Great Throughts Treasury

This site is dedicated to the memory of Dr. Alan William Smolowe who gave birth to the creation of this database.

Emil G. Hirsch, fully Emil Gustav Hirsch

American Reformed Movement Rabbi

"True worship is not a petition to God: it is a sermon to our selves."

"We are a part of the eternities and have a part to play in their orchestrated symphonic movements."

"The aim of our worship is the purification, enlightenment, and uplifting of our inner selves."

"Wherever the right of property clashes with a duty toward humanity, the former has not credentials that are entitled to consideration."

"For the belief in God is merely the outcome of the belief in man. God is the apex of the pyramid, not the base. Man is the corner- stone; and from the true conception of man have the Jewish thinkers risen to the noblest conception of the Deity. Those are shallow who talk of their agnosticism and parade their atheism. No one is an agnostic and no one is an atheist, except he have neither pity for the weak nor charity for the erring; except he have no mercy for those who need its soothing balm."

"In the common sense of the word, Judaism is not a religion, it is not a system of dogmas, of sacramental grace; it is not a bundle of rites and ceremonies; it is not a road to happiness in the hereafter; it is not a scheme of salvation from original sin; it does neither stand nor fall with our views as to the character of those books we call sacred, and as to their authorship. But it is a message to the world that righteousness must be its own reward, and is of that force which builds the world and shapes the courses of men."

"Alone, man—weak, tottering—yet with God this handful of dust made to be unmade, moulded to be molding, grasps the ungraspable, utters the ineffable, and when what seems too profound for human intelligence sweeps into the horizon, solitude is no more and misery has departed."

"Only they have to weep bitter tears who know what has come to them is the result of their foolish conduct, their ignorant way, their want of proper understanding of life and what love means."

"Sin is not offense against God, but against our humanity. It is not a state which came to us and which we cannot throw off; it is an act of our own.
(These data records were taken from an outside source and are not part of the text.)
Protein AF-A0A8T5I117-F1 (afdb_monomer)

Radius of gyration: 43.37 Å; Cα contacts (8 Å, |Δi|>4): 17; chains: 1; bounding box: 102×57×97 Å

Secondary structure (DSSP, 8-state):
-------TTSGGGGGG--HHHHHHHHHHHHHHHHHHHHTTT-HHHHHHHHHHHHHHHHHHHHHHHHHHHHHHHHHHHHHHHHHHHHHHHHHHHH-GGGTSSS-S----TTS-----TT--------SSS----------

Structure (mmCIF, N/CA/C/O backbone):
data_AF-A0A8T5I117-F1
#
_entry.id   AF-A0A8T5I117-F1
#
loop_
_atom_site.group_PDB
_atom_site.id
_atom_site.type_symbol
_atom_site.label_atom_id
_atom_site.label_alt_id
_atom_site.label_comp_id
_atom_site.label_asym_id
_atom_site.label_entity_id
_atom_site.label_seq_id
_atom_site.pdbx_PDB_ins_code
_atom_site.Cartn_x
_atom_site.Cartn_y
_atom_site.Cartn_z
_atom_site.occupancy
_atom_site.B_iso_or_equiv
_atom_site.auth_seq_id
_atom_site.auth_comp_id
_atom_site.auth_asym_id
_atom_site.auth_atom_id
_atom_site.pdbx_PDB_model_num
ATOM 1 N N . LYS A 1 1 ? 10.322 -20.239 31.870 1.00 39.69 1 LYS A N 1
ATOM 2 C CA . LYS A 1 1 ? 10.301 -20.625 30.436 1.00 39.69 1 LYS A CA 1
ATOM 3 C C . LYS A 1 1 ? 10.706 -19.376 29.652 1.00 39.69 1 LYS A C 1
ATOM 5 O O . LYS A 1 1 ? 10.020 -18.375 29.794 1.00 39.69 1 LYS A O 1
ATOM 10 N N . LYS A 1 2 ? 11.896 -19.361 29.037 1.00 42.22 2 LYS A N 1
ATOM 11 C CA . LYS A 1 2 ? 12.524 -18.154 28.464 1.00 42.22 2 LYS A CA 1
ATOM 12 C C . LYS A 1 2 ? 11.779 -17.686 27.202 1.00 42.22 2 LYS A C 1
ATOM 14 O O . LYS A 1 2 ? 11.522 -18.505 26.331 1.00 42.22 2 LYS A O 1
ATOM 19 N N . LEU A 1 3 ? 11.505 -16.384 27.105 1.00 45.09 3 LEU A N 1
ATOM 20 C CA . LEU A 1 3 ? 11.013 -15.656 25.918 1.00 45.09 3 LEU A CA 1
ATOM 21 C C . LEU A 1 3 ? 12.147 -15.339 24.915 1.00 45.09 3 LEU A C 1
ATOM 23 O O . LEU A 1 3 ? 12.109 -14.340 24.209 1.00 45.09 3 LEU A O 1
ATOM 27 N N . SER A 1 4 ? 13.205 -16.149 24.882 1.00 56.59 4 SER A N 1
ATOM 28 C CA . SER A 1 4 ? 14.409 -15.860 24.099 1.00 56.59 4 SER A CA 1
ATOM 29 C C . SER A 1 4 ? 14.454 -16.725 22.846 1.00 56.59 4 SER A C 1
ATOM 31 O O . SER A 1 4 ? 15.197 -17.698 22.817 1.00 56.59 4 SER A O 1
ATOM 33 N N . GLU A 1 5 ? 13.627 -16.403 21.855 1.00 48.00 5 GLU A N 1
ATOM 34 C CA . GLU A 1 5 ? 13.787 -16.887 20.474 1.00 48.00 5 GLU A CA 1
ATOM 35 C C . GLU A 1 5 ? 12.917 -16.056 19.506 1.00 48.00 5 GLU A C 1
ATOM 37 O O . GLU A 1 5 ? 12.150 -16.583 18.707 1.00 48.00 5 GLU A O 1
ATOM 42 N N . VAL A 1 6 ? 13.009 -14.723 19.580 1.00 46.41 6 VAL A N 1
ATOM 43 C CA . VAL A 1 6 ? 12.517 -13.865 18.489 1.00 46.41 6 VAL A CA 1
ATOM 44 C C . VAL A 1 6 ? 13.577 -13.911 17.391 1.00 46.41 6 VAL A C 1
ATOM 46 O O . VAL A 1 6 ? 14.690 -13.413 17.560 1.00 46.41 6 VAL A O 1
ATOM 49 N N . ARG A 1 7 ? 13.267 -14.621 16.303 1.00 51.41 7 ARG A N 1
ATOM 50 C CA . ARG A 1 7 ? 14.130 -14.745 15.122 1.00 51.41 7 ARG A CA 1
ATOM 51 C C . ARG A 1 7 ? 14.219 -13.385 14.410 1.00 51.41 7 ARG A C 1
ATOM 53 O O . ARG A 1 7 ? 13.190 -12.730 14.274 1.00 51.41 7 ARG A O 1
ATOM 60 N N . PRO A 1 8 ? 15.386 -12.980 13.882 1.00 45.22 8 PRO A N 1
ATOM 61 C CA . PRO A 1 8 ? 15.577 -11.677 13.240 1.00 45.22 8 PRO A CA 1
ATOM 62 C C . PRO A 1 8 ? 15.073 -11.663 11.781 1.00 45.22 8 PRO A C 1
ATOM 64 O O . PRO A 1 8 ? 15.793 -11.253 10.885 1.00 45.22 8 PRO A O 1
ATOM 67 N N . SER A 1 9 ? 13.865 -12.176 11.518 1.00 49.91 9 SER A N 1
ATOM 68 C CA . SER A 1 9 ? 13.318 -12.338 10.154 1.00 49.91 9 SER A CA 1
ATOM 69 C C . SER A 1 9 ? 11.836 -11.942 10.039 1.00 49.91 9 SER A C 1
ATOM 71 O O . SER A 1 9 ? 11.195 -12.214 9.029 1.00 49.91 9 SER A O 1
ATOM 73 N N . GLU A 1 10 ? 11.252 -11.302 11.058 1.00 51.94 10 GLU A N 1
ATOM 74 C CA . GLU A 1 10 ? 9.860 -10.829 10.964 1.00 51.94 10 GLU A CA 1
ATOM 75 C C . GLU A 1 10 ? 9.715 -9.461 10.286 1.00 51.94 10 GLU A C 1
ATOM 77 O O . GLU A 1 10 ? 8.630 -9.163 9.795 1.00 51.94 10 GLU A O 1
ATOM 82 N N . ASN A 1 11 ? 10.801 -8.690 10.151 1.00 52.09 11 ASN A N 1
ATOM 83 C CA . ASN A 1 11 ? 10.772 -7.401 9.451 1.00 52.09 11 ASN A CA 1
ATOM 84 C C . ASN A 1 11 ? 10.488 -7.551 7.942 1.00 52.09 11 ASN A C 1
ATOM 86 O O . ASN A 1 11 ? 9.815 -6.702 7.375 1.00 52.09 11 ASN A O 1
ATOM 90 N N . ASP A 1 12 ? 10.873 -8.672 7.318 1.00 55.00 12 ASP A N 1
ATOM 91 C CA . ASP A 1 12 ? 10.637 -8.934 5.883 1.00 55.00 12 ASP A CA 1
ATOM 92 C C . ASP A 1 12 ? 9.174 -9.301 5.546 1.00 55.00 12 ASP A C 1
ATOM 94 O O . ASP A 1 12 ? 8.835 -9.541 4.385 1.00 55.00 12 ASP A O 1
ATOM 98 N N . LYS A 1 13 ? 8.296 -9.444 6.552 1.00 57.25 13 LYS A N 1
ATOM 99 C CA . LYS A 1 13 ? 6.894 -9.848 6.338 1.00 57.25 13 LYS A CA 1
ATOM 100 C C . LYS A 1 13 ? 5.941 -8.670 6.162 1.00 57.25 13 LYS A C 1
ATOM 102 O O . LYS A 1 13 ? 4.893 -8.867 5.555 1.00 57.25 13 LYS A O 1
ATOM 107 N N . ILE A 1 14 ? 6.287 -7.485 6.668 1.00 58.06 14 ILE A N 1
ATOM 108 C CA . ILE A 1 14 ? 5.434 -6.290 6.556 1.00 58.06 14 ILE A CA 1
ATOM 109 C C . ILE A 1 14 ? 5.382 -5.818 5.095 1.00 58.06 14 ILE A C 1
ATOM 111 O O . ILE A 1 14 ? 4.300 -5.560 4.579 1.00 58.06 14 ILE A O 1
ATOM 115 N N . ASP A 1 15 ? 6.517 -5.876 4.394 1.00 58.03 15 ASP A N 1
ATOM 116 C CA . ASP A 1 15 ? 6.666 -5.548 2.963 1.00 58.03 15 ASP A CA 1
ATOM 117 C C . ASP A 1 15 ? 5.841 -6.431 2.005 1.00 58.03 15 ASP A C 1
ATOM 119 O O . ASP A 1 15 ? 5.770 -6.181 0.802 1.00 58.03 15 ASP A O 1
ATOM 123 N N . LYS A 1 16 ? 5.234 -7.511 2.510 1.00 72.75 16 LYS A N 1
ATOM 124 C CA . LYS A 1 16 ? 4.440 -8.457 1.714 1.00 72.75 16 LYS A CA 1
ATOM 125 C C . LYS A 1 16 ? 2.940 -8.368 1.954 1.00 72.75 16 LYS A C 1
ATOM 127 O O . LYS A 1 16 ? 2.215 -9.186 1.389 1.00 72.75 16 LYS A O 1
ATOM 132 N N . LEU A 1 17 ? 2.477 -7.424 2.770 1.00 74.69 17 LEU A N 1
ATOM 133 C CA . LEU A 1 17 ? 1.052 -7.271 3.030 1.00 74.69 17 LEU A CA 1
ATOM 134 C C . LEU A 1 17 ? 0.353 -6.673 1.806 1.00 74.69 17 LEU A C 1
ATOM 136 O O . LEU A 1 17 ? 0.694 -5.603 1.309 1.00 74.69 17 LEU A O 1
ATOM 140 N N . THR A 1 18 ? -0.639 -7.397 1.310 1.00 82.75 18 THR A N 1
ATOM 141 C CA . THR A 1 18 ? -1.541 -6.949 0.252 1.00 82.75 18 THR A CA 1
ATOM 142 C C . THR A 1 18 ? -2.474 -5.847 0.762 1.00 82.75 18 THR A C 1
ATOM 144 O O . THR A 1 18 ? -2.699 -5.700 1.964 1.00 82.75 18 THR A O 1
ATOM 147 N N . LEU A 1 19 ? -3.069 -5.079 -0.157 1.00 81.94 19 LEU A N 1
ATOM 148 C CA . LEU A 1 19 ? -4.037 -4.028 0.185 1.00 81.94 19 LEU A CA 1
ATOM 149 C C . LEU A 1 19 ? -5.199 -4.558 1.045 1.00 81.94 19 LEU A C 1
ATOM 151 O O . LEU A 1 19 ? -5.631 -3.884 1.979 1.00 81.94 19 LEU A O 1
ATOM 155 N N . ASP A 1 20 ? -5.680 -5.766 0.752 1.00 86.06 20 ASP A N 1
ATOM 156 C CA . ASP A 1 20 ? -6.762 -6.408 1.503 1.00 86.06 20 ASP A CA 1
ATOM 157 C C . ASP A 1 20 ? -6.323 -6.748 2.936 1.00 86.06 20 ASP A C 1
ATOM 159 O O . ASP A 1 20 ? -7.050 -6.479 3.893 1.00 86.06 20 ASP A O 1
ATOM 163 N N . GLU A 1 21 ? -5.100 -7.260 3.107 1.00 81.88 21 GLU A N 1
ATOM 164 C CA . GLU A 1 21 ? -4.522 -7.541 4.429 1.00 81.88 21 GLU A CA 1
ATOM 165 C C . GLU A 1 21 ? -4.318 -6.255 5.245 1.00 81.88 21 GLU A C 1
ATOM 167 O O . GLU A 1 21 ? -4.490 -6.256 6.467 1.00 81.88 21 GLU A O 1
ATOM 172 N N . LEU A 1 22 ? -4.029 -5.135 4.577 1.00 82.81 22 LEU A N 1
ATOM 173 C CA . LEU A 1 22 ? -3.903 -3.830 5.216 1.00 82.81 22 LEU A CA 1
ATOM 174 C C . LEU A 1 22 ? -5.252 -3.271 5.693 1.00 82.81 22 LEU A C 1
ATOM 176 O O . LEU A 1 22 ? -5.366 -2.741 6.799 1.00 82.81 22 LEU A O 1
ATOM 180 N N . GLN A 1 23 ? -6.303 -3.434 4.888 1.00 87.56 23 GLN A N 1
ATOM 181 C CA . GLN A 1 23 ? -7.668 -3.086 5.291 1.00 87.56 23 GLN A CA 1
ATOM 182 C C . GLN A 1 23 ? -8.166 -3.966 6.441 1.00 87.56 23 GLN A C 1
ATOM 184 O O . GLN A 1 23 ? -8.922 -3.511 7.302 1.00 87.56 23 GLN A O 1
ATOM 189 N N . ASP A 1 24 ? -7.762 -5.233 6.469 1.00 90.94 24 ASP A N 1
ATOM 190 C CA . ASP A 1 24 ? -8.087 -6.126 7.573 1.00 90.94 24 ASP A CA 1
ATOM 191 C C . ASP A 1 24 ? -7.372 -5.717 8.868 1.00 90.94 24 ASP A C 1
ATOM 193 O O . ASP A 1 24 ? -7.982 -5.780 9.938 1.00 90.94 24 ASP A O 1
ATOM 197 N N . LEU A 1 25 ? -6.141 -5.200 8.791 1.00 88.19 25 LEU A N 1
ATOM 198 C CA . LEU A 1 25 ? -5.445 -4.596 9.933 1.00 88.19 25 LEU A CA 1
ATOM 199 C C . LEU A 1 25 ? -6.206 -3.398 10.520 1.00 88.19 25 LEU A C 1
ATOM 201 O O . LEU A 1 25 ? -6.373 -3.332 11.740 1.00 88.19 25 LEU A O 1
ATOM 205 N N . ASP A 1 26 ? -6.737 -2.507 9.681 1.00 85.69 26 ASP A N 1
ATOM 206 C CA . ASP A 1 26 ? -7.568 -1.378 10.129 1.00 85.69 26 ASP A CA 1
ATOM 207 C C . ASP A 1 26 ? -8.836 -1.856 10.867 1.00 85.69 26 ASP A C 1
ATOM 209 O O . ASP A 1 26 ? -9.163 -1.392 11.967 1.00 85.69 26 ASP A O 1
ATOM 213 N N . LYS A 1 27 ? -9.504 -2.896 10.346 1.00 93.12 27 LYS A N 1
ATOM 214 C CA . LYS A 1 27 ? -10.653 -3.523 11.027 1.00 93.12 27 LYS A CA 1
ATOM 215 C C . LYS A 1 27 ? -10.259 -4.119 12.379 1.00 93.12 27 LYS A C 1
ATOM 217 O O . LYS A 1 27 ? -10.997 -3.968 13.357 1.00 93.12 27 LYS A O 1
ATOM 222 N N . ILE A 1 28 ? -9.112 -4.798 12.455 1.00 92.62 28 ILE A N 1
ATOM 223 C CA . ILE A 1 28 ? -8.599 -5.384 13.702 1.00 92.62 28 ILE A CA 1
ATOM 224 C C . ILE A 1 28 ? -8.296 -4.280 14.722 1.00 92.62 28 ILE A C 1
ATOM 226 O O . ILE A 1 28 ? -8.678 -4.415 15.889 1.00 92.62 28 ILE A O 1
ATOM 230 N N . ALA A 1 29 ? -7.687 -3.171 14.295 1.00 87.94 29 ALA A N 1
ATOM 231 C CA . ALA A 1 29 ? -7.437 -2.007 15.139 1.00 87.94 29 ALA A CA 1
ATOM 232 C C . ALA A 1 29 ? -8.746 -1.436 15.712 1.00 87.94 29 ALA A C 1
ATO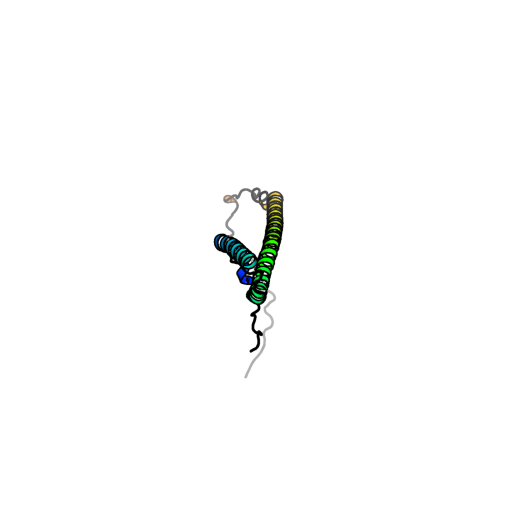M 234 O O . ALA A 1 29 ? -8.854 -1.197 16.920 1.00 87.94 29 ALA A O 1
ATOM 235 N N . GLY A 1 30 ? -9.783 -1.307 14.878 1.00 88.81 30 GLY A N 1
ATOM 236 C CA . GLY A 1 30 ? -11.114 -0.867 15.303 1.00 88.81 30 GLY A CA 1
ATOM 237 C C . GLY A 1 30 ? -11.751 -1.789 16.350 1.00 88.81 30 GLY A C 1
ATOM 238 O O . GLY A 1 30 ? -12.268 -1.322 17.370 1.00 88.81 30 GLY A O 1
ATOM 239 N N . ILE A 1 31 ? -11.665 -3.109 16.153 1.00 90.38 31 ILE A N 1
ATOM 240 C CA . ILE A 1 31 ? -12.175 -4.107 17.109 1.00 90.38 31 ILE A CA 1
ATOM 241 C C . ILE A 1 31 ? -11.409 -4.040 18.436 1.00 90.38 31 ILE A C 1
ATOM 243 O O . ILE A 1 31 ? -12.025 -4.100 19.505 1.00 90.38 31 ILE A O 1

Sin is anti-social conduct, due to the want of resistance on our part to the influences of the animal world behind us, selfishness, or to the legacy of a phase of civilization over which and beyond which we should have passed on."

"The doctrine of man as creator, as I can easily show to such as can think philosophically, necessarily leads to an assumption of a greater creative force immanent in nature. . . . Human life, weak as it is, shadowlike as undoubtedly it is, fleet-footed as it is, gains strength in the thought that the All-life lives and supports the individual life, which is not wiped away as the little ripplets are in the broader stream."

"The Jewish God's symbol vocalizes the reality of an all-encompassing and controlling "Justice," the One world-power, the all- pervading world-process, the all-shaping world-purpose. This Power, Process, and Purpose, conceived and carried out in Love, is an end unto itself, but man is a means to it. By making this purpose his own day's intention man gives music and value to his life."

"This instinct for totality, the counterpart of the feeling, gnawing and rankling, of dissatisfaction, is the germ of all religion. But man answers the craving need of a totality and a prospect into the future according to his historical conditions. Therefore all religions are genuine rings. None of them is a counterfeit, and none of them owns exclusively the truth and the whole truth."

"Value is given to our little limited lives. Our days are reckoned as movements in the sweep of the centuries. Their faint note belongs to the ocean of song to which worlds and ages have contributed. Our doings help and hinder, spread or retard, the pulsations of the universe's heart. We are a part of the eternities and have a part to play in their orchestrated symphonic movement."

"This is the final test of the truth or untruth of a constructive or disintegrating philosophy of life. What increases man's sense of power, and therefore, for him, the content of life, is true. What tends to the diminishing of the store of moral resiliency and of the energy needed for resisting as well as for onward pushing is corrupting, and therefore marked by falsehood's taint."